The latest push underway is to curb the use of cluster bombs, as this new Backgrounder explains. Cluster bombs are commonly used munitions that explode (GlobalSecurity.org) over a wide area. Humanitarian groups are against them because they leave behind hundreds, sometimes thousands, of unexploded bomblets that effectively become landmines (HRW). Handicap International estimates that cluster bombs have killed around 3,800 civilians and maimed thousands more in over twenty-four countries (AP). At a recent conference in Geneva to review the 1980 Convention on Certain Conventional Weapons, a new treaty went into effect requiring that countries clean up (Malaysia Sun) unexploded munitions and other ordnance from weapons like cluster bombs.
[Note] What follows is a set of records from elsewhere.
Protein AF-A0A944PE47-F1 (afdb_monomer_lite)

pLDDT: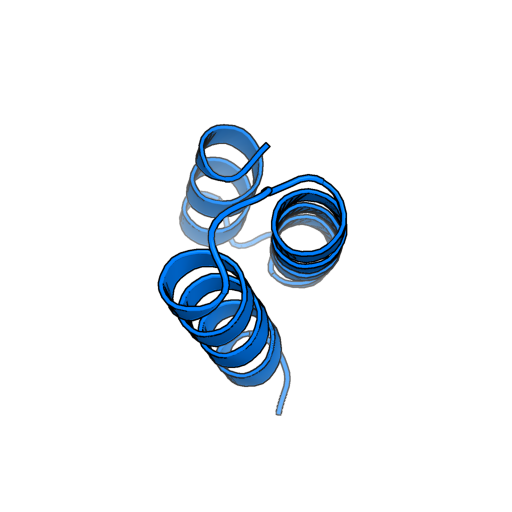 mean 93.84, std 6.39, range [61.28, 97.5]

Foldseek 3Di:
DLVVLVVCVVVVNLVVSLVVLQVVLVPDPDVVSSVVSNVSSVVSDD

Secondary structure (DSSP, 8-state):
-HHHHHHHHHHT-HHHHHHHHHHHHHH-S-HHHHHHHHHHHHHS--

Structure (mmCIF, N/CA/C/O backbone):
data_AF-A0A944PE47-F1
#
_entry.id   AF-A0A944PE47-F1
#
loop_
_atom_site.group_PDB
_atom_site.id
_atom_site.type_symbol
_atom_site.label_atom_id
_atom_site.label_alt_id
_atom_site.label_comp_id
_atom_site.label_asym_id
_atom_site.label_entity_id
_atom_site.label_seq_id
_atom_site.pdbx_PDB_ins_code
_atom_site.Cartn_x
_atom_site.Cartn_y
_atom_site.Cartn_z
_atom_site.occupancy
_atom_site.B_iso_or_equiv
_atom_site.auth_seq_id
_atom_site.auth_comp_id
_atom_site.auth_asym_id
_atom_site.auth_atom_id
_atom_site.pdbx_PDB_model_num
ATOM 1 N N . MET A 1 1 ? 0.008 2.340 -5.004 1.00 83.25 1 MET A N 1
ATOM 2 C CA . MET A 1 1 ? 0.978 3.432 -4.744 1.00 83.25 1 MET A CA 1
ATOM 3 C C . MET A 1 1 ? 1.231 3.533 -3.250 1.00 83.25 1 MET A C 1
ATOM 5 O O . MET A 1 1 ? 0.270 3.741 -2.513 1.00 83.25 1 MET A O 1
ATOM 9 N N . ALA A 1 2 ? 2.488 3.411 -2.813 1.00 85.81 2 ALA A N 1
ATOM 10 C CA . ALA A 1 2 ? 2.860 3.430 -1.392 1.00 85.81 2 ALA A CA 1
ATOM 11 C C . ALA A 1 2 ? 2.473 4.742 -0.679 1.00 85.81 2 ALA A C 1
ATOM 13 O O . ALA A 1 2 ? 2.037 4.717 0.467 1.00 85.81 2 ALA A O 1
ATOM 14 N N . VAL A 1 3 ? 2.528 5.881 -1.381 1.00 93.44 3 VAL A N 1
ATOM 15 C CA . VAL A 1 3 ? 2.115 7.190 -0.837 1.00 93.44 3 VAL A CA 1
ATOM 16 C C . VAL A 1 3 ? 0.631 7.203 -0.457 1.00 93.44 3 VAL A C 1
ATOM 18 O O . VAL A 1 3 ? 0.283 7.614 0.644 1.00 93.44 3 VAL A O 1
ATOM 21 N N . ARG A 1 4 ? -0.252 6.700 -1.334 1.00 92.62 4 ARG A N 1
ATOM 22 C CA . ARG A 1 4 ? -1.691 6.590 -1.034 1.00 92.62 4 ARG A CA 1
ATOM 23 C C . ARG A 1 4 ? -1.934 5.691 0.177 1.00 92.62 4 ARG A C 1
ATOM 25 O O . ARG A 1 4 ? -2.762 6.030 1.013 1.00 92.62 4 ARG A O 1
ATOM 32 N N . ALA A 1 5 ? -1.211 4.576 0.263 1.00 91.75 5 ALA A N 1
ATOM 33 C CA . ALA A 1 5 ? -1.309 3.657 1.391 1.00 91.75 5 ALA A CA 1
ATOM 34 C C . ALA A 1 5 ? -0.962 4.352 2.715 1.00 91.75 5 ALA A C 1
ATOM 36 O O . ALA A 1 5 ? -1.739 4.299 3.663 1.00 91.75 5 ALA A O 1
ATOM 37 N N . HIS A 1 6 ? 0.139 5.104 2.728 1.00 91.38 6 HIS A N 1
ATOM 38 C CA . HIS A 1 6 ? 0.572 5.847 3.905 1.00 91.38 6 HIS A CA 1
ATOM 39 C C . HIS A 1 6 ? -0.417 6.949 4.326 1.00 91.38 6 HIS A C 1
ATOM 41 O O 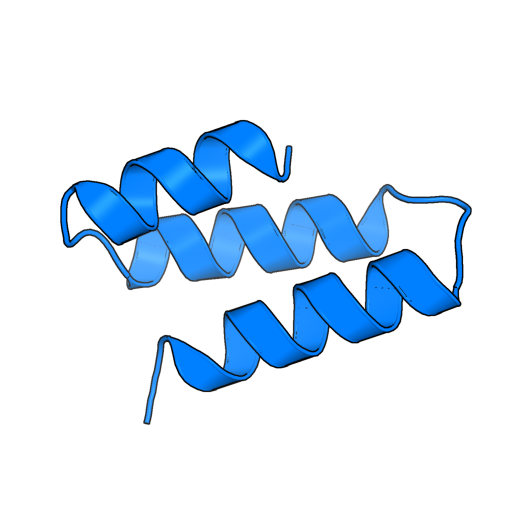. HIS A 1 6 ? -0.643 7.164 5.514 1.00 91.38 6 HIS A O 1
ATOM 47 N N . LEU A 1 7 ? -1.048 7.640 3.371 1.00 96.50 7 LEU A N 1
ATOM 48 C CA . LEU A 1 7 ? -2.056 8.662 3.682 1.00 96.50 7 LEU A CA 1
ATOM 49 C C . LEU A 1 7 ? -3.326 8.065 4.302 1.00 96.50 7 LEU A C 1
ATOM 51 O O . LEU A 1 7 ? -3.881 8.656 5.223 1.00 96.50 7 LEU A O 1
ATOM 55 N N . LEU A 1 8 ? -3.767 6.901 3.820 1.00 93.69 8 LEU A N 1
ATOM 56 C CA . LEU A 1 8 ? -4.928 6.190 4.364 1.00 93.69 8 LEU A CA 1
ATOM 57 C C . LEU A 1 8 ? -4.653 5.666 5.776 1.00 93.69 8 LEU A C 1
ATOM 59 O O . LEU A 1 8 ? -5.488 5.841 6.658 1.00 93.69 8 LEU A O 1
ATOM 63 N N . GLU A 1 9 ? -3.451 5.130 6.016 1.00 92.88 9 GLU A N 1
ATOM 64 C CA . GLU A 1 9 ? -3.000 4.728 7.355 1.00 92.88 9 GLU A CA 1
ATOM 65 C C . GLU A 1 9 ? -3.074 5.919 8.316 1.00 92.88 9 GLU A C 1
ATOM 67 O O . GLU A 1 9 ? -3.675 5.838 9.383 1.00 92.88 9 GLU A O 1
ATOM 72 N N . ARG A 1 10 ? -2.542 7.073 7.901 1.00 95.19 10 ARG A N 1
ATOM 73 C CA . ARG A 1 10 ? -2.589 8.310 8.688 1.00 95.19 10 ARG A CA 1
ATOM 74 C C . ARG A 1 10 ? -3.995 8.867 8.910 1.00 95.19 10 ARG A C 1
ATOM 76 O O . ARG A 1 10 ? -4.185 9.606 9.874 1.00 95.19 10 ARG A O 1
ATOM 83 N N . ALA A 1 11 ? -4.939 8.550 8.030 1.00 95.69 11 ALA A N 1
ATOM 84 C CA . ALA A 1 11 ? -6.346 8.913 8.160 1.00 95.69 11 ALA A CA 1
ATOM 85 C C . AL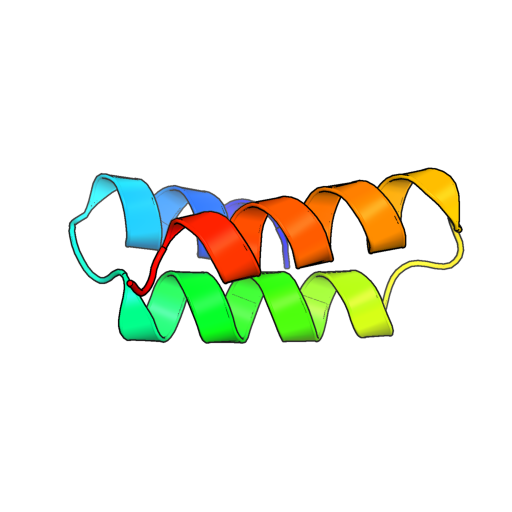A A 1 11 ? -7.146 7.917 9.025 1.00 95.69 11 ALA A C 1
ATOM 87 O O . ALA A 1 11 ? -8.305 8.188 9.327 1.00 95.69 11 ALA A O 1
ATOM 88 N N . GLY A 1 12 ? -6.541 6.793 9.431 1.00 94.44 12 GLY A N 1
ATOM 89 C CA . GLY A 1 12 ? -7.183 5.732 10.213 1.00 94.44 12 GLY A CA 1
ATOM 90 C C . GLY A 1 12 ? -7.931 4.689 9.377 1.00 94.44 12 GLY A C 1
ATOM 91 O O . GLY A 1 12 ? -8.525 3.773 9.940 1.00 94.44 12 GLY A O 1
ATOM 92 N N . ASP A 1 13 ? -7.892 4.782 8.046 1.00 95.12 13 ASP A N 1
ATOM 93 C CA . ASP A 1 13 ? -8.496 3.792 7.149 1.00 95.12 13 ASP A CA 1
ATOM 94 C C . ASP A 1 13 ? -7.497 2.659 6.864 1.00 95.12 13 ASP A C 1
ATOM 96 O O . ASP A 1 13 ? -6.840 2.599 5.818 1.00 95.12 13 ASP A O 1
ATOM 100 N N . HIS A 1 14 ? -7.326 1.782 7.855 1.00 94.38 14 HIS A N 1
ATOM 101 C CA . HIS A 1 14 ? -6.323 0.714 7.825 1.00 94.38 14 HIS A CA 1
ATOM 102 C C . HIS A 1 14 ? -6.614 -0.358 6.761 1.00 94.38 14 HIS A C 1
ATOM 104 O O . HIS A 1 14 ? -5.684 -0.867 6.136 1.00 94.38 14 HIS A O 1
ATOM 110 N N . GLU A 1 15 ? -7.887 -0.657 6.492 1.00 94.88 15 GLU A N 1
ATOM 111 C CA . GLU A 1 15 ? -8.325 -1.588 5.438 1.00 94.88 15 GLU A CA 1
ATOM 112 C C . GLU A 1 15 ? -7.916 -1.082 4.043 1.00 94.88 15 GLU A C 1
ATOM 114 O O . GLU A 1 15 ? -7.277 -1.795 3.250 1.00 94.88 15 GLU A O 1
ATOM 119 N N . ALA A 1 16 ? -8.219 0.186 3.741 1.00 94.94 16 ALA A N 1
ATOM 120 C CA . ALA A 1 16 ? -7.846 0.784 2.465 1.00 94.94 16 ALA A CA 1
ATOM 121 C C . ALA A 1 16 ? -6.325 0.978 2.353 1.00 94.94 16 ALA A C 1
ATOM 123 O O . ALA A 1 16 ? -5.755 0.789 1.269 1.00 94.94 16 ALA A O 1
ATOM 124 N N . ALA A 1 17 ? -5.655 1.314 3.459 1.00 97.12 17 ALA A N 1
ATOM 125 C CA . ALA A 1 17 ? -4.201 1.414 3.530 1.00 97.12 17 ALA A CA 1
ATOM 126 C C . ALA A 1 17 ? -3.529 0.073 3.216 1.00 97.12 17 ALA A C 1
ATOM 128 O O . ALA A 1 17 ? -2.650 0.018 2.353 1.00 97.12 17 ALA A O 1
ATOM 129 N N . ARG A 1 18 ? -3.990 -1.020 3.831 1.00 96.00 18 ARG A N 1
ATOM 130 C CA . ARG A 1 18 ? -3.491 -2.376 3.579 1.00 96.00 18 ARG A CA 1
ATOM 131 C C . ARG A 1 18 ? -3.597 -2.747 2.107 1.00 96.00 18 ARG A C 1
ATOM 133 O O . ARG A 1 18 ? -2.611 -3.158 1.499 1.00 96.00 18 ARG A O 1
ATOM 140 N N . THR A 1 19 ? -4.773 -2.556 1.516 1.00 96.88 19 THR A N 1
ATOM 141 C CA . THR A 1 19 ? -5.006 -2.861 0.096 1.00 96.88 19 THR A CA 1
ATOM 142 C C . THR A 1 19 ? -4.056 -2.067 -0.802 1.00 96.88 19 THR A C 1
ATOM 144 O O . THR A 1 19 ? -3.492 -2.596 -1.760 1.00 96.88 19 THR A O 1
ATOM 147 N N . ALA A 1 20 ? -3.822 -0.795 -0.476 1.00 97.06 20 ALA A N 1
ATOM 148 C CA . ALA A 1 20 ? -2.908 0.055 -1.226 1.00 97.06 20 ALA A CA 1
ATOM 149 C C . ALA A 1 20 ? -1.428 -0.342 -1.055 1.00 97.06 20 ALA A C 1
ATOM 151 O O . ALA A 1 20 ? -0.664 -0.184 -2.014 1.00 97.06 20 ALA A O 1
ATOM 152 N N . TYR A 1 21 ? -1.031 -0.850 0.116 1.00 97.06 21 TYR A N 1
ATOM 153 C CA . TYR A 1 21 ? 0.305 -1.399 0.364 1.00 97.06 21 TYR A CA 1
ATOM 154 C C . TYR A 1 21 ? 0.540 -2.691 -0.422 1.00 97.06 21 TYR A C 1
ATOM 156 O O . TYR A 1 21 ? 1.559 -2.792 -1.102 1.00 97.06 21 TYR A O 1
ATOM 164 N N . LEU A 1 22 ? -0.416 -3.625 -0.422 1.00 97.06 22 LEU A N 1
ATOM 165 C CA . LEU A 1 22 ? -0.330 -4.864 -1.207 1.00 97.06 22 LEU A CA 1
ATOM 166 C C . LEU A 1 22 ? -0.235 -4.575 -2.709 1.00 97.06 22 LEU A C 1
ATOM 168 O O . LEU A 1 22 ? 0.692 -5.033 -3.370 1.00 97.06 22 LEU A O 1
ATOM 172 N N . ALA A 1 23 ? -1.106 -3.706 -3.229 1.00 97.38 23 ALA A N 1
ATOM 173 C CA . ALA A 1 23 ? -1.057 -3.306 -4.634 1.00 97.38 23 ALA A CA 1
ATOM 174 C C . ALA A 1 23 ? 0.253 -2.584 -5.010 1.00 97.38 23 ALA A C 1
ATOM 176 O O . ALA A 1 23 ? 0.689 -2.640 -6.156 1.00 97.38 23 ALA A O 1
ATOM 177 N N . ALA A 1 24 ? 0.884 -1.872 -4.068 1.00 96.81 24 ALA A N 1
ATOM 178 C CA . ALA A 1 24 ? 2.202 -1.280 -4.290 1.00 96.81 24 ALA A CA 1
ATOM 179 C C . ALA A 1 24 ? 3.318 -2.337 -4.277 1.00 96.81 24 ALA A C 1
ATOM 181 O O . ALA A 1 24 ? 4.240 -2.241 -5.082 1.00 96.81 24 ALA A O 1
ATOM 182 N N . ALA A 1 25 ? 3.221 -3.342 -3.402 1.00 97.06 25 ALA A N 1
ATOM 183 C CA . ALA A 1 25 ? 4.180 -4.439 -3.321 1.00 97.06 25 ALA A CA 1
ATOM 184 C C . ALA A 1 25 ? 4.186 -5.312 -4.582 1.00 97.06 25 ALA A C 1
ATOM 186 O O . ALA A 1 25 ? 5.242 -5.786 -4.987 1.00 97.06 25 ALA A O 1
ATOM 187 N N . ASP A 1 26 ? 3.027 -5.500 -5.210 1.00 96.44 26 ASP A N 1
ATOM 188 C CA . ASP A 1 26 ? 2.910 -6.291 -6.439 1.00 96.44 26 ASP A CA 1
ATOM 189 C C . ASP A 1 26 ? 3.353 -5.516 -7.691 1.00 96.44 26 ASP A C 1
ATOM 191 O O . ASP A 1 26 ? 3.685 -6.118 -8.708 1.00 96.44 26 ASP A O 1
ATOM 195 N N . GLY A 1 27 ? 3.376 -4.181 -7.622 1.00 96.31 27 GLY A N 1
ATOM 196 C CA . GLY A 1 27 ? 3.786 -3.310 -8.725 1.00 96.31 27 GLY A CA 1
ATOM 197 C C . GLY A 1 27 ? 5.242 -2.842 -8.679 1.00 96.31 27 GLY A C 1
ATOM 198 O O . GLY A 1 27 ? 5.693 -2.212 -9.636 1.00 96.31 27 GLY A O 1
ATOM 199 N N . THR A 1 28 ? 5.976 -3.091 -7.590 1.00 94.56 28 THR A N 1
ATOM 200 C CA . THR A 1 28 ? 7.399 -2.728 -7.511 1.00 94.56 28 THR A CA 1
ATOM 201 C C . THR A 1 28 ? 8.280 -3.807 -8.137 1.00 94.56 28 THR A C 1
ATOM 203 O O . THR A 1 28 ? 8.032 -5.002 -8.004 1.00 94.56 28 THR A O 1
ATOM 206 N N . LEU A 1 29 ? 9.345 -3.371 -8.809 1.00 96.00 29 LEU A N 1
ATOM 207 C CA . LEU A 1 29 ? 10.393 -4.243 -9.347 1.00 96.00 29 LEU A CA 1
ATOM 208 C C . LEU A 1 29 ? 11.488 -4.543 -8.309 1.00 96.00 29 LEU A C 1
ATOM 210 O O . LEU A 1 29 ? 12.386 -5.342 -8.566 1.00 96.00 29 LEU A O 1
ATOM 214 N N . SER A 1 30 ? 11.443 -3.883 -7.148 1.00 96.81 30 SER A N 1
ATOM 215 C CA . SER A 1 30 ? 12.417 -4.035 -6.071 1.00 96.81 30 SER A CA 1
ATOM 216 C C . SER A 1 30 ? 11.918 -5.041 -5.040 1.00 96.81 30 SER A C 1
ATOM 218 O O . SER A 1 30 ? 10.968 -4.800 -4.298 1.00 96.81 30 SER A O 1
ATOM 220 N N . GLU A 1 31 ? 12.597 -6.178 -4.952 1.00 95.62 31 GLU A N 1
ATOM 221 C CA . GLU A 1 31 ? 12.244 -7.251 -4.023 1.00 95.62 31 GLU A CA 1
ATOM 222 C C . GLU A 1 31 ? 12.368 -6.858 -2.531 1.00 95.62 31 GLU A C 1
ATOM 224 O O . GLU A 1 31 ? 11.481 -7.208 -1.742 1.00 95.62 31 GLU A O 1
ATOM 229 N N . PRO A 1 32 ? 13.382 -6.070 -2.106 1.00 97.00 32 PRO A N 1
ATOM 230 C CA . PRO A 1 32 ? 13.413 -5.495 -0.760 1.00 97.00 32 PRO A CA 1
ATOM 231 C C . PRO A 1 32 ? 12.230 -4.562 -0.477 1.00 97.00 32 PRO A C 1
ATOM 233 O O . PRO A 1 32 ? 11.676 -4.584 0.623 1.00 97.00 32 PRO A O 1
ATOM 236 N N . GLU A 1 33 ? 11.823 -3.763 -1.465 1.00 95.75 33 GLU A N 1
ATOM 237 C CA . GLU A 1 33 ? 10.692 -2.845 -1.328 1.00 95.75 33 GLU A CA 1
ATOM 238 C C . GLU A 1 33 ? 9.370 -3.614 -1.227 1.00 95.75 33 GLU A C 1
ATOM 240 O O . GLU A 1 33 ? 8.575 -3.343 -0.329 1.00 95.75 33 GLU A O 1
ATOM 245 N N . ALA A 1 34 ? 9.165 -4.636 -2.062 1.00 97.50 34 ALA A N 1
ATOM 246 C CA . ALA A 1 34 ? 7.987 -5.498 -1.994 1.00 97.50 34 ALA A CA 1
ATOM 247 C C . ALA A 1 34 ? 7.850 -6.155 -0.613 1.00 97.50 34 ALA A C 1
ATOM 249 O O . ALA A 1 34 ? 6.759 -6.188 -0.042 1.00 97.50 34 ALA A O 1
ATOM 250 N N . ARG A 1 35 ? 8.962 -6.638 -0.038 1.00 97.38 35 ARG A N 1
ATOM 251 C CA . ARG A 1 35 ? 8.978 -7.217 1.314 1.00 97.38 35 ARG A CA 1
ATOM 252 C C . ARG A 1 35 ? 8.598 -6.191 2.378 1.00 97.38 35 ARG A C 1
ATOM 25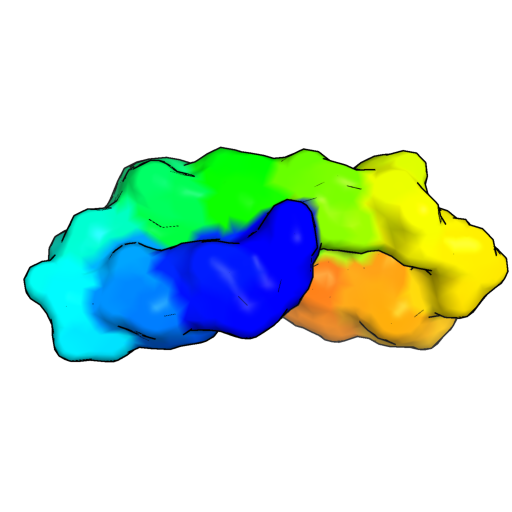4 O O . ARG A 1 35 ? 7.790 -6.504 3.248 1.00 97.38 35 ARG A O 1
ATOM 261 N N . TYR A 1 36 ? 9.152 -4.982 2.305 1.00 96.25 36 TYR A N 1
ATOM 262 C CA . TYR A 1 36 ? 8.798 -3.900 3.223 1.00 96.25 36 TYR A CA 1
ATOM 263 C C . TYR A 1 36 ? 7.304 -3.562 3.141 1.00 96.25 36 TYR A C 1
ATOM 265 O O . TYR A 1 36 ? 6.628 -3.510 4.166 1.00 96.25 36 TYR A O 1
ATOM 273 N N . LEU A 1 37 ? 6.772 -3.383 1.931 1.00 97.25 37 LEU A N 1
ATOM 274 C CA . LEU A 1 37 ? 5.374 -3.011 1.711 1.00 97.25 37 LEU A CA 1
ATOM 275 C C . LEU A 1 37 ? 4.405 -4.101 2.192 1.00 97.25 37 LEU A C 1
ATOM 277 O O . LEU A 1 37 ? 3.396 -3.772 2.815 1.00 97.25 37 LEU A O 1
ATOM 281 N N . ARG A 1 38 ? 4.726 -5.385 1.980 1.00 97.06 38 ARG A N 1
ATOM 282 C CA . ARG A 1 38 ? 3.946 -6.511 2.530 1.00 97.06 38 ARG A CA 1
ATOM 283 C C . ARG A 1 38 ? 3.990 -6.538 4.056 1.00 97.06 38 ARG A C 1
ATOM 285 O O . ARG A 1 38 ? 2.939 -6.566 4.677 1.00 97.06 38 ARG A O 1
ATOM 292 N N . GLY A 1 39 ? 5.171 -6.390 4.659 1.00 96.81 39 GLY A N 1
ATOM 293 C CA . GLY A 1 39 ? 5.297 -6.325 6.118 1.00 96.81 39 GLY A CA 1
ATOM 294 C C . GLY A 1 39 ? 4.538 -5.146 6.738 1.00 96.81 39 GLY A C 1
ATOM 295 O O . GLY A 1 39 ? 3.977 -5.273 7.820 1.00 96.81 39 GLY A O 1
ATOM 2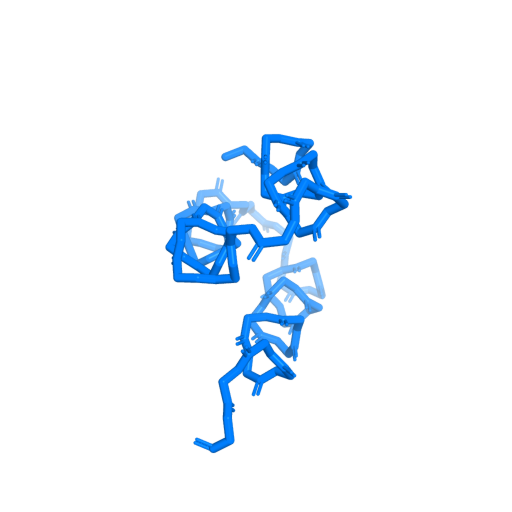96 N N . ARG A 1 40 ? 4.462 -4.002 6.044 1.00 95.25 40 ARG A N 1
ATOM 297 C CA . ARG A 1 40 ? 3.614 -2.873 6.460 1.00 95.25 40 ARG A CA 1
ATOM 298 C C . ARG A 1 40 ? 2.128 -3.210 6.353 1.00 95.25 40 ARG A C 1
ATOM 300 O O . ARG A 1 40 ? 1.386 -2.872 7.264 1.00 95.25 40 ARG A O 1
ATOM 307 N N . ALA A 1 41 ? 1.700 -3.887 5.288 1.00 96.19 41 ALA A N 1
ATOM 308 C CA . ALA A 1 41 ? 0.317 -4.345 5.146 1.00 96.19 41 ALA A CA 1
ATOM 309 C C . ALA A 1 41 ? -0.088 -5.322 6.264 1.00 96.19 41 ALA A C 1
ATOM 311 O O . ALA A 1 41 ? -1.193 -5.211 6.792 1.00 96.19 41 ALA A O 1
ATOM 312 N N . ASP A 1 42 ? 0.812 -6.224 6.653 1.00 95.81 42 ASP A N 1
ATOM 313 C CA . ASP A 1 42 ? 0.578 -7.209 7.716 1.00 95.81 42 ASP A CA 1
ATOM 314 C C . ASP A 1 42 ? 0.483 -6.568 9.112 1.00 95.81 42 ASP A C 1
ATOM 316 O O . ASP A 1 42 ? -0.170 -7.109 9.990 1.00 95.81 42 ASP A O 1
ATOM 320 N N . GLN A 1 43 ? 1.084 -5.392 9.331 1.00 93.88 43 GLN A N 1
ATOM 321 C CA . GLN A 1 43 ? 0.988 -4.657 10.604 1.00 93.88 43 GLN A CA 1
ATOM 322 C C . GLN A 1 43 ? -0.334 -3.893 10.783 1.00 93.88 43 GLN A C 1
ATOM 324 O O . GLN A 1 43 ? -0.634 -3.451 11.891 1.00 93.88 43 GLN A O 1
ATOM 329 N N . LEU A 1 44 ? -1.093 -3.673 9.705 1.00 91.44 44 LEU A N 1
ATOM 330 C CA . LEU A 1 44 ? -2.3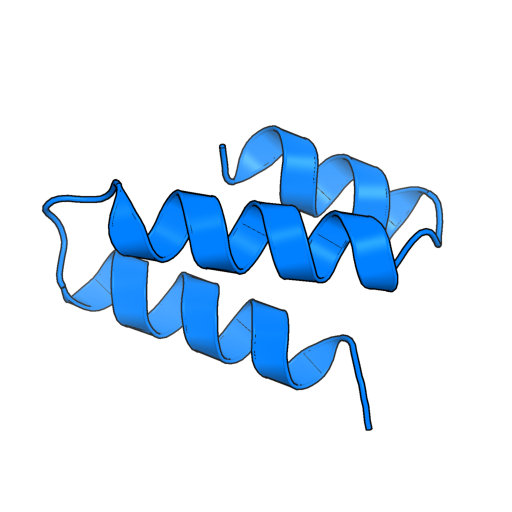00 -2.838 9.724 1.00 91.44 44 LEU A CA 1
ATOM 331 C C . LEU A 1 44 ? -3.564 -3.590 10.146 1.00 91.44 44 LEU A C 1
ATOM 333 O O . LEU A 1 44 ? -4.572 -2.952 10.450 1.00 91.44 44 LEU A O 1
ATOM 337 N N . VAL A 1 45 ? -3.521 -4.921 10.166 1.00 73.81 45 VAL A N 1
ATOM 338 C CA . VAL A 1 45 ? -4.636 -5.772 10.591 1.00 73.81 45 VAL A CA 1
ATOM 339 C C . VAL A 1 45 ? -4.086 -6.802 11.577 1.00 73.81 45 VAL A C 1
ATOM 341 O O . VAL A 1 45 ? -3.028 -7.357 11.286 1.00 73.81 45 VAL A O 1
ATOM 344 N N . PRO A 1 46 ? -4.735 -7.029 12.732 1.00 61.28 46 PRO A N 1
ATOM 345 C CA . PRO A 1 46 ? -4.347 -8.096 13.653 1.00 61.28 46 PRO A CA 1
ATOM 346 C C . PRO A 1 46 ? -4.451 -9.493 13.030 1.00 61.28 46 PRO A C 1
ATOM 348 O O . PRO A 1 46 ? -5.362 -9.700 12.192 1.00 61.28 46 PRO A O 1
#

Radius of gyration: 9.48 Å; chains: 1; bounding box: 22×17×23 Å

Sequence (46 aa):
MAVRAHLLERAGDHEAARTAYLAAADGTLSEPEARYLRGRADQLVP

A new UN report finds that twenty-six countries are littered with cluster bombs and other remnants of war.
But efforts to enact an Ottawa-like treaty restricting the use of these bombs have failed to get off the ground (AP). Military experts say these munitions, though inaccurate and unreliable, are too effective and embedded to be banned from combat operations. Even most human rights groups privately admit a moratorium may be unfeasible and may settle for a prohibition against the use of these bombs in population centers or a phaseout of older models which typically have higher dud rates.
The issue took on renewed importance after last summer’s conflict between Israel and Hezbollah. Both sides were accused of dropping cluster bombs and endangering civilians. The United Nations Mine Action Coordination Center estimates as many as one million unexploded cluster submunitions, most of them made in the United States, remain in southern Lebanon. The Israelis claim they directed their bombs only at “legitimate military targets” but have opened an investigation (NYT) to determine whether the military properly followed orders restricting their use. Hezbollah also stands accused of firing as many as 4,000 rockets with cluster munitions against Israeli population areas. The United States has come under fire for its widespread use of cluster bombs in Iraq, Afghanistan, and Kosovo. In each case, human rights groups say innocents were killed or maimed by these bombs.